If you've read the Exchange DAG shutdown doc, a few key differences:

- **No database dismount step.** NTDS.dit doesn't get "dismounted" — the service just stops.
- **Less fragile.** AD tolerates dirty shutdowns much better than Exchange mailbox databases do. ESE log replay on boot is fast and reliable.
- **No cluster.** DCs don't use failover clustering. They replicate but each stands alone operationally.

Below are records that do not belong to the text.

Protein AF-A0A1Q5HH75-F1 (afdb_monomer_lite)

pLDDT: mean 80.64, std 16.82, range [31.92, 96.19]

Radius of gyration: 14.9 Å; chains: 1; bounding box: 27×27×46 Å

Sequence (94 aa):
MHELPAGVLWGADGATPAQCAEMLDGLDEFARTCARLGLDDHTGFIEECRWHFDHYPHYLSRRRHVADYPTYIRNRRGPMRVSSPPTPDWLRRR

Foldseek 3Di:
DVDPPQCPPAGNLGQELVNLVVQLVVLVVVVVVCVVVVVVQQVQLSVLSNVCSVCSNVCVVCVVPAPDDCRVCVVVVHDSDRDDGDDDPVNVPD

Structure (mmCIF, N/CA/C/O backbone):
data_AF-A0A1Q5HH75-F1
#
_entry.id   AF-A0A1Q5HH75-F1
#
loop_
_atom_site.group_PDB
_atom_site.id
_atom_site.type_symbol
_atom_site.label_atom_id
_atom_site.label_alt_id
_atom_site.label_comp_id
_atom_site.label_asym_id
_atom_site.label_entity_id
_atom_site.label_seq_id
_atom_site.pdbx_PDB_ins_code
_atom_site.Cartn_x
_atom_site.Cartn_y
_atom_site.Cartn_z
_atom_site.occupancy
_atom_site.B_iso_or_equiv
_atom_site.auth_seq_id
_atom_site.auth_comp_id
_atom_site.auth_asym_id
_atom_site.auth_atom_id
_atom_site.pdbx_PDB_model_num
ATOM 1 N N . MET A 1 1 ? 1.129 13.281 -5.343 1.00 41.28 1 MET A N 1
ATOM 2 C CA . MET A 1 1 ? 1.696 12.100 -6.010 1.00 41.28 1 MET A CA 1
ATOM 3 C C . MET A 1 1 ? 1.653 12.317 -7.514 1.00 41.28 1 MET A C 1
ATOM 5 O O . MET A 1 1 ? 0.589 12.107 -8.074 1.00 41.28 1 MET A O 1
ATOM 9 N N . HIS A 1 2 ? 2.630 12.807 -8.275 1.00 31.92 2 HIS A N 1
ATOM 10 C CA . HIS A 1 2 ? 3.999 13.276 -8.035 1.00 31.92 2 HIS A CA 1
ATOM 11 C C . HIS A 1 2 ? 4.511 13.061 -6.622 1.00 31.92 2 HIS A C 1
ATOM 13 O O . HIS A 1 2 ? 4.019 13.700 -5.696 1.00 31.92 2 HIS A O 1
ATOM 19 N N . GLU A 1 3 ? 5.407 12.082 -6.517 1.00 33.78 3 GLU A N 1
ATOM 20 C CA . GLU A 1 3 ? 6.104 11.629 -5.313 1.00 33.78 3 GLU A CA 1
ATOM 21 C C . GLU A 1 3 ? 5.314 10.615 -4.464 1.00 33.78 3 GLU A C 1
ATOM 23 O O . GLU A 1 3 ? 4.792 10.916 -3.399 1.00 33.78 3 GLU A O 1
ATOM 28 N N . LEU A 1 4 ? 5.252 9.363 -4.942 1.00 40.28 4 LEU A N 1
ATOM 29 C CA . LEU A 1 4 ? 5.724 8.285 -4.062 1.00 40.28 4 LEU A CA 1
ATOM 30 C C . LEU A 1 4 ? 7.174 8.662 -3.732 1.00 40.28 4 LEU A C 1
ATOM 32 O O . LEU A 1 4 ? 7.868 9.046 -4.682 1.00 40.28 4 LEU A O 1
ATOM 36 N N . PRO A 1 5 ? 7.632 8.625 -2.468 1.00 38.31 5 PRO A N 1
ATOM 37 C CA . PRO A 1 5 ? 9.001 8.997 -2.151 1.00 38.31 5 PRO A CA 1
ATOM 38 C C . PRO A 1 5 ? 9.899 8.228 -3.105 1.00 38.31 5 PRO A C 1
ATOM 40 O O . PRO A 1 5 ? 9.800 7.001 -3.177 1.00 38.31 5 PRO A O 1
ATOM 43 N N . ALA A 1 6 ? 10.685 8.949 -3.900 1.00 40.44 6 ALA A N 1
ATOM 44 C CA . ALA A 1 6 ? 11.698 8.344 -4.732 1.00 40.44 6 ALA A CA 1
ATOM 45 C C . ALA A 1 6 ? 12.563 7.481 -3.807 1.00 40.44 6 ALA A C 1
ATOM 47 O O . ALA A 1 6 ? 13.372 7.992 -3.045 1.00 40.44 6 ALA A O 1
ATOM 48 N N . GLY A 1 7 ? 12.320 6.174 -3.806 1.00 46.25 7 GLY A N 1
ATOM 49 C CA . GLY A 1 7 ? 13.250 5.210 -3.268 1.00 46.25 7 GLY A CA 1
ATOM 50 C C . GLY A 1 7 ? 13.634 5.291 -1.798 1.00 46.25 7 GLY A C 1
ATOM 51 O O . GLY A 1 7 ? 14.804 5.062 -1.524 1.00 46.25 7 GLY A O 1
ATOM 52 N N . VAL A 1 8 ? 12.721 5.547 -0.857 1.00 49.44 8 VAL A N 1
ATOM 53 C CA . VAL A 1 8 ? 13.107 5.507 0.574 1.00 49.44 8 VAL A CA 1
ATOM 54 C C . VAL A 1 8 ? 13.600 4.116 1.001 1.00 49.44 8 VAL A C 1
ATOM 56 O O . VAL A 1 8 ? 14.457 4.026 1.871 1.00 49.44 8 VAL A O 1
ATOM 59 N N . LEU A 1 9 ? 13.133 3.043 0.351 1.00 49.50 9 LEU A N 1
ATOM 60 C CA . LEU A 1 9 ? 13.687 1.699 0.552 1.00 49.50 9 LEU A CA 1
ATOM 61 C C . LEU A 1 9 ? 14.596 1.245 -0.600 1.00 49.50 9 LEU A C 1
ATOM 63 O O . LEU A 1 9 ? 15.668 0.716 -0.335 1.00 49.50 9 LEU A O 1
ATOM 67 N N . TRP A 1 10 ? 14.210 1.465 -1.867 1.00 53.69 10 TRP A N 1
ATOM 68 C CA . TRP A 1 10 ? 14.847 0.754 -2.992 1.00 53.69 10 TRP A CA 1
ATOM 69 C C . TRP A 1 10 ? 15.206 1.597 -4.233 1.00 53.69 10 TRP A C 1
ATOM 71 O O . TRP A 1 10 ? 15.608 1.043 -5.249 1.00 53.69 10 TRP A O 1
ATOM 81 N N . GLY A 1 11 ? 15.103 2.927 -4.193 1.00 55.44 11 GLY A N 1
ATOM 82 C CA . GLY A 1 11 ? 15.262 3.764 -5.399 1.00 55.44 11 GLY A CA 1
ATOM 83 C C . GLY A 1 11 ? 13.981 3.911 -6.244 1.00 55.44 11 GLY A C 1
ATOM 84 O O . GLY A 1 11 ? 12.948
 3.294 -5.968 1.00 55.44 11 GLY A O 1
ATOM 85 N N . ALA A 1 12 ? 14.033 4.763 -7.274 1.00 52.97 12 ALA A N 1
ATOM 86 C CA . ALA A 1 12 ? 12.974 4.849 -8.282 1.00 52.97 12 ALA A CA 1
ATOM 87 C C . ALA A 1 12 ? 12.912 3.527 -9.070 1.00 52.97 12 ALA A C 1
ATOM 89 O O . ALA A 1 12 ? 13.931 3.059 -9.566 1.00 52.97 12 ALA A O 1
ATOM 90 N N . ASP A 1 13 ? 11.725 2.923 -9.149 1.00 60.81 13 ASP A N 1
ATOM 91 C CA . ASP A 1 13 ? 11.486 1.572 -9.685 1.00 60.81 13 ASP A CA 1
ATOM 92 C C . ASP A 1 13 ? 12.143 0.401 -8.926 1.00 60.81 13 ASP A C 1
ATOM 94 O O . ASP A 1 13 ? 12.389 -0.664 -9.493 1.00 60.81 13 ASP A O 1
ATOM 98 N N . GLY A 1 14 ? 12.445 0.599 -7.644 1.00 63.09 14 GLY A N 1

- **No maintenance mode concept.** DCs don't have `Set-ServerComponentState`. You just shut them down.
- **Order matters differently.** For Exchange, you move active DBs. For AD, you move FSMO roles (for long outages only).
- **Caching buys you time.** Users already logged in keep working with cached Kerberos tickets and cached group policies for hours even with all DCs down. Exchange has no such grace period.